Sour Beer Studies: Sweet, Sour And… The Brewmaster’s Table

I have been a bad beer blogger. I just got a copy of Garrett Oliver’s The Brewmaster’s Table. One baaad beer blogger. And not bad like ManRam says either. The fact is, I thought it was really more like The Brewmaster’s “Kitchen” and had expected it was more like a recipe book. Not that there is anything wrong with that. Lucy Saunders obviously does a great job at telling us how to cook with beer. But I didn’t feel drawn to another similar one.

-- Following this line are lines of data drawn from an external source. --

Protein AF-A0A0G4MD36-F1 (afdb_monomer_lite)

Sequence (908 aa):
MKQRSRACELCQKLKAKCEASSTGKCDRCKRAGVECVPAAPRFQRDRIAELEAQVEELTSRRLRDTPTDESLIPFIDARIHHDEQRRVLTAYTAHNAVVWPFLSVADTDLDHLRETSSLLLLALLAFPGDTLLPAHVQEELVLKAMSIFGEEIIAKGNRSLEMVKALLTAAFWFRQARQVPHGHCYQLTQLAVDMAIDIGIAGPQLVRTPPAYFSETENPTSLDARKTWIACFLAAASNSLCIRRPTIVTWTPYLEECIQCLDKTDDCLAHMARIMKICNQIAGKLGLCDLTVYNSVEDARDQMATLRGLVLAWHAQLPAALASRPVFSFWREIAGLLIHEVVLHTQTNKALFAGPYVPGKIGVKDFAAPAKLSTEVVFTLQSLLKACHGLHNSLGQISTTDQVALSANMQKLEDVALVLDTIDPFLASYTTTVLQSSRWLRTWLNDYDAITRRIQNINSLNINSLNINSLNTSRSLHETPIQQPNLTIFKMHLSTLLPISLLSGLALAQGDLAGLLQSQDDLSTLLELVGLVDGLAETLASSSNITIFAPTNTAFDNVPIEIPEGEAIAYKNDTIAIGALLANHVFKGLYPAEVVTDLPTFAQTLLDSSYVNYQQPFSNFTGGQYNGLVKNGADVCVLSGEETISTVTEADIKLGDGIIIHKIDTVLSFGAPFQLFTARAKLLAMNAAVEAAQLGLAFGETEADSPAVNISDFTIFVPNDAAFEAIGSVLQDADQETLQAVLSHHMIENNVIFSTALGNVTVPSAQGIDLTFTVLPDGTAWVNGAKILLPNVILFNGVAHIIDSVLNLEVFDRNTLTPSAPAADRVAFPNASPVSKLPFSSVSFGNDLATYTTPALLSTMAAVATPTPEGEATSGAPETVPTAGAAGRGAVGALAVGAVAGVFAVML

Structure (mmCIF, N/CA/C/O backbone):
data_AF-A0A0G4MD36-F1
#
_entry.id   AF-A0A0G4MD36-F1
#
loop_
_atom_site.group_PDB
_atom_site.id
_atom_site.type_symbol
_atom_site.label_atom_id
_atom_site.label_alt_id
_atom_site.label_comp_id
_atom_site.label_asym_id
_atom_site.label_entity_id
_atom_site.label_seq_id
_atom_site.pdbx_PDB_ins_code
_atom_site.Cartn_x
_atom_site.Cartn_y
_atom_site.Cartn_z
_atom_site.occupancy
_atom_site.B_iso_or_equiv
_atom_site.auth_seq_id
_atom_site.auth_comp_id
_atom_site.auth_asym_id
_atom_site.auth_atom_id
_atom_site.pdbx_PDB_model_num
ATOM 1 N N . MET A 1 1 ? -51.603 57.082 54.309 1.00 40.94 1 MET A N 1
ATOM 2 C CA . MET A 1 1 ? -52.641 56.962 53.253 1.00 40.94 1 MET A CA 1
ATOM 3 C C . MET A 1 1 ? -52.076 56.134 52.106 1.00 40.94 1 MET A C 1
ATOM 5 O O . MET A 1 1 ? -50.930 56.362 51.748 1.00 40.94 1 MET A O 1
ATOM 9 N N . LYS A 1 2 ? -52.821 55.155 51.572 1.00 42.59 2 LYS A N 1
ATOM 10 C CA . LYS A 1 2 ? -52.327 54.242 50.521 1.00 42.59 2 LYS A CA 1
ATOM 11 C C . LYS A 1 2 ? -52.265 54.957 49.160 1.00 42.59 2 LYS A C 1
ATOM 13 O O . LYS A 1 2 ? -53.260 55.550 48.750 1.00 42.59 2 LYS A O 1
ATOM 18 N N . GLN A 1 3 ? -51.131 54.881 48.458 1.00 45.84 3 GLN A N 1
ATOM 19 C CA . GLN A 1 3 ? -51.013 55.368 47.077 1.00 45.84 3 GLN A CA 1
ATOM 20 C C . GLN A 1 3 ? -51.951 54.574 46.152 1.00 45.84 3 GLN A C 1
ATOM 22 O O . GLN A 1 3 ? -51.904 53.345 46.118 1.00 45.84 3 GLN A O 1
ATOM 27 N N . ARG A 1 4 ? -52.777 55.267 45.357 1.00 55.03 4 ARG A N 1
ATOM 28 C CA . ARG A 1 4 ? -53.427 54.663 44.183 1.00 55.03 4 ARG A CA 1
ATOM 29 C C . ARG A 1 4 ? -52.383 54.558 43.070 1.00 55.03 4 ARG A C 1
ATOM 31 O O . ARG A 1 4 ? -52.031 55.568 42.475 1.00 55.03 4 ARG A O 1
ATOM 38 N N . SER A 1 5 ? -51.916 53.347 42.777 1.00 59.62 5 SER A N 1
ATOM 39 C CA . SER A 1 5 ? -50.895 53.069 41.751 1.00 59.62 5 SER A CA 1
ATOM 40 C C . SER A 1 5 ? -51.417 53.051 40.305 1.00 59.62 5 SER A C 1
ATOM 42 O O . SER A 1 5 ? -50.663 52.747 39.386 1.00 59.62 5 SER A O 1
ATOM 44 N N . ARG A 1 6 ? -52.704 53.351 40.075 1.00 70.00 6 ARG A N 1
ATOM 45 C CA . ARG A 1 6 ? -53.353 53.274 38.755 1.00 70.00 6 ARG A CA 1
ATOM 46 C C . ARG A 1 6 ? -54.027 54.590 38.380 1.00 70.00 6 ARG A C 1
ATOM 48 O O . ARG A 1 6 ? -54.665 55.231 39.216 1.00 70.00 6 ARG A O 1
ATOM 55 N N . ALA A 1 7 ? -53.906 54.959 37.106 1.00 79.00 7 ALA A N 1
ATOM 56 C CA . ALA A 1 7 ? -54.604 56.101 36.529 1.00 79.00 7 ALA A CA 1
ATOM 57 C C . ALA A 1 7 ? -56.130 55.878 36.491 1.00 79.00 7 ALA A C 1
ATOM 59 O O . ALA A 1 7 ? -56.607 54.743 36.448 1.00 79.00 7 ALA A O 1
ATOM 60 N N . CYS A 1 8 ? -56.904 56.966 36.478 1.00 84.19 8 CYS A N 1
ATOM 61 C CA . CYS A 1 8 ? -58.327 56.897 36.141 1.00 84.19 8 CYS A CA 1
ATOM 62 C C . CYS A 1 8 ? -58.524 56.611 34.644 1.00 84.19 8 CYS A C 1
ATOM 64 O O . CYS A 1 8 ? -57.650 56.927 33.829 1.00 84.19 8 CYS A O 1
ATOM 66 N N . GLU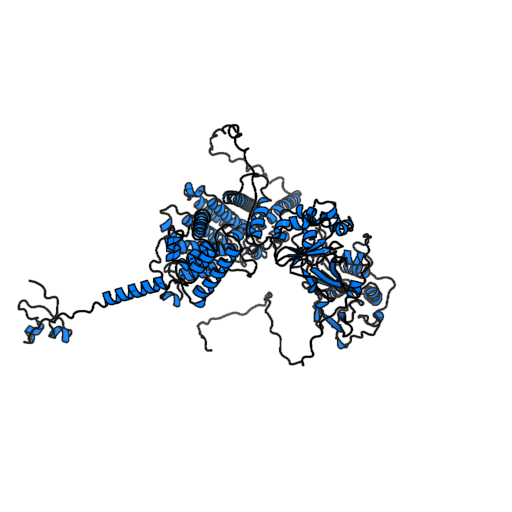 A 1 9 ? -59.686 56.069 34.269 1.00 83.19 9 GLU A N 1
ATOM 67 C CA . GLU A 1 9 ? -59.980 55.685 32.878 1.00 83.19 9 GLU A CA 1
ATOM 68 C C . GLU A 1 9 ? -59.793 56.836 31.886 1.00 83.19 9 GLU A C 1
ATOM 70 O O . GLU A 1 9 ? -59.267 56.640 30.792 1.00 83.19 9 GLU A O 1
ATOM 75 N N . LEU A 1 10 ? -60.179 58.053 32.280 1.00 81.25 10 LEU A N 1
ATOM 76 C CA . LEU A 1 10 ? -60.060 59.246 31.445 1.00 81.25 10 LEU A CA 1
ATOM 77 C C . LEU A 1 10 ? -58.590 59.595 31.156 1.00 81.25 10 LEU A C 1
ATOM 79 O O . LEU A 1 10 ? -58.227 59.895 30.019 1.00 81.25 10 LEU A O 1
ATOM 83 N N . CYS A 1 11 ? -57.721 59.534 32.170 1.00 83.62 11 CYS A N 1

How wrong I was. How shallow the uninquisitive mind. This is a great and valuable text. No wonder everyone recommends it. Let me be a guest late to this party. It is well laid out with sections of the traditions of the great brewing nations, a discussion of the major styles found in each, examples and their properties as well as a description of the foods that go with each. It is the table because it is what a craft brewer would (and does) place place before himself in terms of food and drink. Good. Handy.

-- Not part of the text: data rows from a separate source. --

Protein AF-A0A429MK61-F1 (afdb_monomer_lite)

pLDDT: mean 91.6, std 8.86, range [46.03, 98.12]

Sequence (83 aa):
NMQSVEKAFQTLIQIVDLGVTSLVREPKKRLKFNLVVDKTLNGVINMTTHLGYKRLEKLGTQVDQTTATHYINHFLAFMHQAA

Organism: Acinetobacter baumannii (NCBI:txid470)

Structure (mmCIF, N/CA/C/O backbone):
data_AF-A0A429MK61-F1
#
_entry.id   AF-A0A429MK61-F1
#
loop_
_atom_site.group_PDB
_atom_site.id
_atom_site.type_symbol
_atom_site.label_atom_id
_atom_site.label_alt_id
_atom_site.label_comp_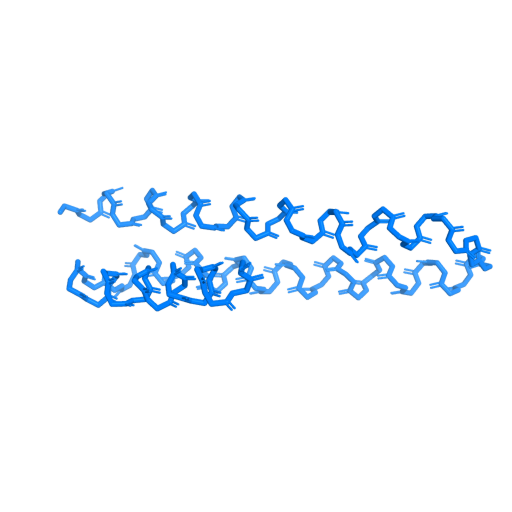id
_atom_site.label_asym_id
_atom_site.label_entity_id
_atom_site.label_seq_id
_atom_site.pdbx_PDB_ins_code
_atom_site.Cartn_x
_atom_site.Cartn_y
_atom_site.Cartn_z
_atom_site.occupancy
_atom_site.B_iso_or_equiv
_atom_site.auth_seq_id
_atom_site.auth_comp_id
_atom_site.auth_asym_id
_atom_site.auth_atom_id
_atom_site.pdbx_PDB_model_num
ATOM 1 N N . ASN A 1 1 ? -17.222 -1.441 18.357 1.00 66.69 1 ASN A N 1
ATOM 2 C CA . ASN A 1 1 ? -16.052 -1.812 19.199 1.00 66.69 1 ASN A CA 1
ATOM 3 C C . ASN A 1 1 ? -14.786 -1.322 18.492 1.00 66.69 1 ASN A C 1
ATOM 5 O O . ASN A 1 1 ? -14.655 -1.604 17.307 1.00 66.69 1 ASN A O 1
ATOM 9 N N . MET A 1 2 ? -13.903 -0.567 19.160 1.00 69.06 2 MET A N 1
ATOM 10 C CA . MET A 1 2 ? -12.739 0.111 18.543 1.00 69.06 2 MET A CA 1
ATOM 11 C C . MET A 1 2 ? -11.788 -0.870 17.836 1.00 69.06 2 MET A C 1
ATOM 13 O O . MET A 1 2 ? -11.375 -0.641 16.705 1.00 69.06 2 MET A O 1
ATOM 17 N N . GLN A 1 3 ? -11.564 -2.043 18.436 1.00 78.75 3 GLN A N 1
ATOM 18 C CA . GLN A 1 3 ? -10.751 -3.112 17.841 1.00 78.75 3 GLN A CA 1
ATOM 19 C C . GLN A 1 3 ? -11.314 -3.639 16.509 1.00 78.75 3 GLN A C 1
ATOM 21 O O . GLN A 1 3 ? -10.573 -4.150 15.673 1.00 78.75 3 GLN A O 1
ATOM 26 N N . SER A 1 4 ? -12.631 -3.552 16.300 1.00 84.06 4 SER A N 1
ATOM 27 C CA . SER A 1 4 ? -13.264 -3.962 15.041 1.00 84.06 4 SER A CA 1
ATOM 28 C C . SER A 1 4 ? -13.007 -2.949 13.924 1.00 84.06 4 SER A C 1
ATOM 30 O O . SER A 1 4 ? -12.875 -3.350 12.772 1.00 84.06 4 SER A O 1
ATOM 32 N N . VAL A 1 5 ? -12.908 -1.659 14.263 1.00 88.94 5 VAL A N 1
ATOM 33 C CA . VAL A 1 5 ? -12.605 -0.583 13.308 1.00 88.94 5 VAL A CA 1
ATOM 34 C C . VAL A 1 5 ? -11.155 -0.687 12.844 1.00 88.94 5 VAL A C 1
ATOM 36 O O . VAL A 1 5 ? -10.906 -0.739 11.642 1.00 88.94 5 VAL A O 1
ATOM 39 N N . GLU A 1 6 ? -10.210 -0.827 13.774 1.00 91.81 6 GLU A N 1
ATOM 40 C CA . GLU A 1 6 ? -8.790 -1.019 13.456 1.00 91.81 6 GLU A CA 1
ATOM 41 C C . GLU A 1 6 ? -8.569 -2.212 12.516 1.00 91.81 6 GLU A C 1
ATOM 43 O O . GLU A 1 6 ? -7.915 -2.080 11.480 1.00 91.81 6 GLU A O 1
ATOM 48 N N . LYS A 1 7 ? -9.180 -3.364 12.828 1.00 92.00 7 LYS A N 1
ATOM 49 C CA . LYS A 1 7 ? -9.111 -4.560 11.974 1.00 92.00 7 LYS A CA 1
ATOM 50 C C . LYS A 1 7 ? -9.691 -4.318 10.583 1.00 92.00 7 LYS A C 1
ATOM 52 O O . LYS A 1 7 ? -9.105 -4.769 9.604 1.00 92.00 7 LYS A O 1
ATOM 57 N N . ALA A 1 8 ? -10.801 -3.589 10.472 1.00 91.56 8 ALA A N 1
ATOM 58 C CA . ALA A 1 8 ? -11.402 -3.286 9.176 1.00 91.56 8 ALA A CA 1
ATOM 59 C C . ALA A 1 8 ? -10.470 -2.431 8.299 1.00 91.56 8 ALA A C 1
ATOM 61 O O . ALA A 1 8 ? -10.301 -2.717 7.114 1.00 91.56 8 ALA A O 1
ATOM 62 N N . PHE A 1 9 ? -9.802 -1.430 8.882 1.00 94.25 9 PHE A N 1
ATOM 63 C CA . PHE A 1 9 ? -8.807 -0.624 8.169 1.00 94.25 9 PHE A CA 1
ATOM 64 C C . PHE A 1 9 ? -7.541 -1.418 7.815 1.00 94.25 9 PHE A C 1
ATOM 66 O O . PHE A 1 9 ? -6.992 -1.222 6.732 1.00 94.25 9 PHE A O 1
ATOM 73 N N . GLN A 1 10 ? -7.105 -2.358 8.657 1.00 95.00 10 GLN A N 1
ATOM 74 C CA . GLN A 1 10 ? -6.021 -3.285 8.305 1.00 95.00 10 GLN A CA 1
ATOM 75 C C . GLN A 1 10 ? -6.387 -4.157 7.099 1.00 95.00 10 GLN A C 1
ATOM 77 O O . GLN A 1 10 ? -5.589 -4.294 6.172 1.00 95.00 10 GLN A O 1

For present purposes, though, the book provides me with one thing that no one else in my meager span of attention had mention. Many traditional sour beers – and especially the sourest – were not intended to be consumed without sweetening. See, this is what has always bugged me about lambics and gueuze. We do the medievals and thems that followed a disservice when we say that the pure raw lip puckering drink is what they would have consumed. First of all, most of them would have consumed mostly unhopped ales bittered with gruit made and swallowed within a few days. Then, few would have had access to the resources required to buy aged ale, including any which might have been aged for souring. Additionally, those that were aged were likely aged within the annual cycle as is most every other agricultural product. These general observations seem both logical and consistent with the histories by Cornell, Haydon, Hornsey and Unger. Plus I have another pet theory – no one drinks extremely sour things without a certain purpose and sour in beer has long standing recognition as a failing in brewing.

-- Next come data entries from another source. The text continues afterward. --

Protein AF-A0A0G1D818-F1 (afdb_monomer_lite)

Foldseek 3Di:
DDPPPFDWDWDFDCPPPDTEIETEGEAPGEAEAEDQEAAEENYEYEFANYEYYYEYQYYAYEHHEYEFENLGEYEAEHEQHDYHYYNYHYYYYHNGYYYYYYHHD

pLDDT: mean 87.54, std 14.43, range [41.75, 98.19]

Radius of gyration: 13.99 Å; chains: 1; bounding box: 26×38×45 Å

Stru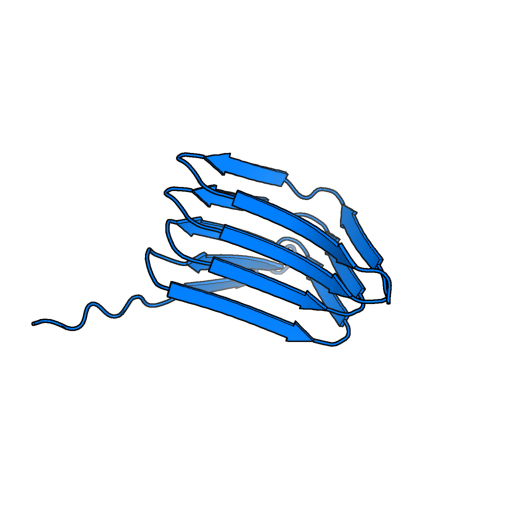cture (mmCIF, N/CA/C/O backbone):
data_AF-A0A0G1D818-F1
#
_entry.id   AF-A0A0G1D818-F1
#
loop_
_atom_site.group_PDB
_atom_site.id
_atom_site.type_symbol
_atom_site.label_atom_id
_atom_site.label_alt_id
_atom_site.label_comp_id
_atom_site.label_asym_id
_atom_site.label_entity_id
_atom_site.label_seq_id
_atom_site.pdbx_PDB_ins_code
_atom_site.Cartn_x
_atom_site.Cartn_y
_atom_site.Cartn_z
_atom_site.occupancy
_atom_site.B_iso_or_equiv
_atom_site.auth_seq_id
_atom_site.auth_comp_id
_atom_site.auth_asym_id
_atom_site.auth_atom_id
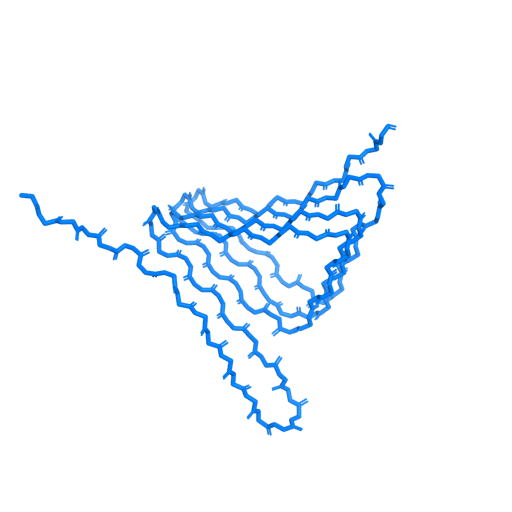_atom_site.pdbx_PDB_model_num
ATOM 1 N N . MET A 1 1 ? 6.103 2.785 33.847 1.00 41.75 1 MET A N 1
ATOM 2 C CA . MET A 1 1 ? 5.480 2.782 32.507 1.00 41.75 1 MET A CA 1
ATOM 3 C C . MET A 1 1 ? 5.835 1.456 31.865 1.00 41.75 1 MET A C 1
ATOM 5 O O . MET A 1 1 ? 7.023 1.202 31.728 1.00 41.75 1 MET A O 1
ATOM 9 N N . SER A 1 2 ? 4.868 0.573 31.593 1.00 47.94 2 SER A N 1
ATOM 10 C CA . SER A 1 2 ? 5.163 -0.635 30.814 1.00 47.94 2 SER A CA 1
ATOM 11 C C . SER A 1 2 ? 5.294 -0.235 29.350 1.00 47.94 2 SER A C 1
ATOM 13 O O . SER A 1 2 ? 4.386 0.382 28.795 1.00 47.94 2 SER A O 1
ATOM 15 N N . GLU A 1 3 ? 6.429 -0.559 28.747 1.00 47.84 3 GLU A N 1
ATOM 16 C CA . GLU A 1 3 ? 6.629 -0.498 27.303 1.00 47.84 3 GLU A CA 1
ATOM 17 C C . GLU A 1 3 ? 5.627 -1.467 26.656 1.00 47.84 3 GLU A C 1
ATOM 19 O O . GLU A 1 3 ? 5.775 -2.685 26.759 1.00 47.84 3 GLU A O 1
ATOM 24 N N . TYR A 1 4 ? 4.555 -0.947 26.056 1.00 52.56 4 TYR A N 1
ATOM 25 C CA . TYR A 1 4 ? 3.717 -1.754 25.174 1.00 52.56 4 TYR A CA 1
ATOM 26 C C . TYR A 1 4 ? 4.533 -2.008 23.906 1.00 52.56 4 TYR A C 1
ATOM 28 O O . TYR A 1 4 ? 4.710 -1.113 23.080 1.00 52.56 4 TYR A O 1
ATOM 36 N N . LYS A 1 5 ? 5.094 -3.214 23.787 1.00 53.53 5 LYS A N 1
ATOM 37 C CA . LYS A 1 5 ? 5.691 -3.676 22.535 1.00 53.53 5 LYS A CA 1
ATOM 38 C C . LYS A 1 5 ? 4.564 -3.958 21.552 1.00 53.53 5 LYS A C 1
ATOM 40 O O . LYS A 1 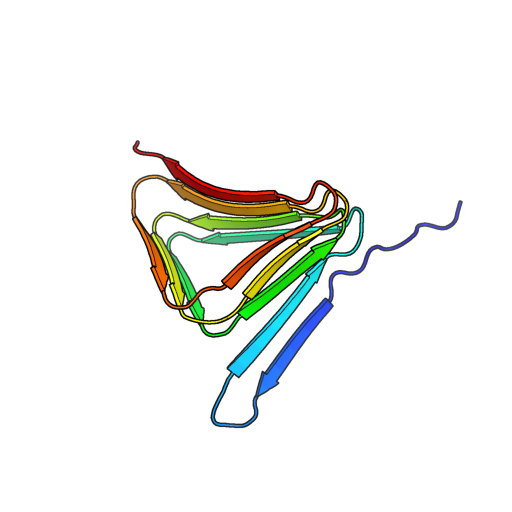5 ? 3.760 -4.864 21.754 1.00 53.53 5 LYS A O 1
ATOM 45 N N . HIS A 1 6 ? 4.488 -3.134 20.518 1.00 59.75 6 HIS A N 1
ATOM 46 C CA . HIS A 1 6 ? 3.589 -3.345 19.397 1.00 59.75 6 HIS A CA 1
ATOM 47 C C . HIS A 1 6 ? 4.287 -4.303 18.428 1.00 59.75 6 HIS A C 1
ATOM 49 O O . HIS A 1 6 ? 5.012 -3.879 17.528 1.00 59.75 6 HIS A O 1
ATOM 55 N N . ASP A 1 7 ? 4.141 -5.604 18.671 1.00 66.19 7 ASP A N 1
ATOM 56 C CA . ASP A 1 7 ? 4.749 -6.622 17.819 1.00 66.19 7 ASP A CA 1
ATOM 57 C C . ASP A 1 7 ? 3.975 -6.705 16.494 1.00 66.19 7 ASP A C 1
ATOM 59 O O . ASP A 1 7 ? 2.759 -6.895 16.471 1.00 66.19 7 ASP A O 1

But I have gone over that before in these sour beer studies. What is new is the mention made of one tradition of Belgian lambic drinkers – as opposed to its brewers – described in The Brewmaster’s Table. At page 71, comparing dry lambics to their sweet siblings, Oliver states:

Lambic afficiandos are given to frothing at the mouth when the latter versions are mentioned, but I feel both types have their place. Don’t forget that some people always sweetened their beers, when they could afford it – sugar was once a luxury.

Sadly, I can not longer wallow in vindication dancing the merry jig as these studies have given me both respect and a taste for the sour beers of Belgium. I still find Cantillon too stark but that is like saying Guinness is too dark. It simply is. And sour for me now holds an interesting and worthy place in the beery pantheon.

But, still, there is comfort knowing that now and likely in the past people did not suffer austere acidity except as a mild fetish or a consequence of poverty. Two traditional styles, neither of which I have tried as they are quite localized, confirm how sweetening may have been undertaken, Berliner weisse and faro. Berliner weisse is a German sour brew uniformly taken with a sweet fruity syrup and preserving sweets is entirely reasonable as a form of storage though the centuries. I would expect that facing another pitcher of dry lambic before him on the table, your average 16th centurian may well have had a spoon in the jelly or honey jar next to it. In addition to Berliner weisse, Belgian faro is described as a “low-alcohol, slightly sweet table beer made from lambic to which brown sugar has been added” – taken on draft, again, it is a reasonable approach to making a rather restrictive brew more approachable for the many.

Point? I am relieved to find this confirmation from somewhere that lambics were sweetened by drinkers in much the same way as the old guys shook the salt over their draft in the Nova Scotian taverns of my youth. People, as we learned from Depeche Mode, are people. Other point? Buy The Brewmaster’s Table.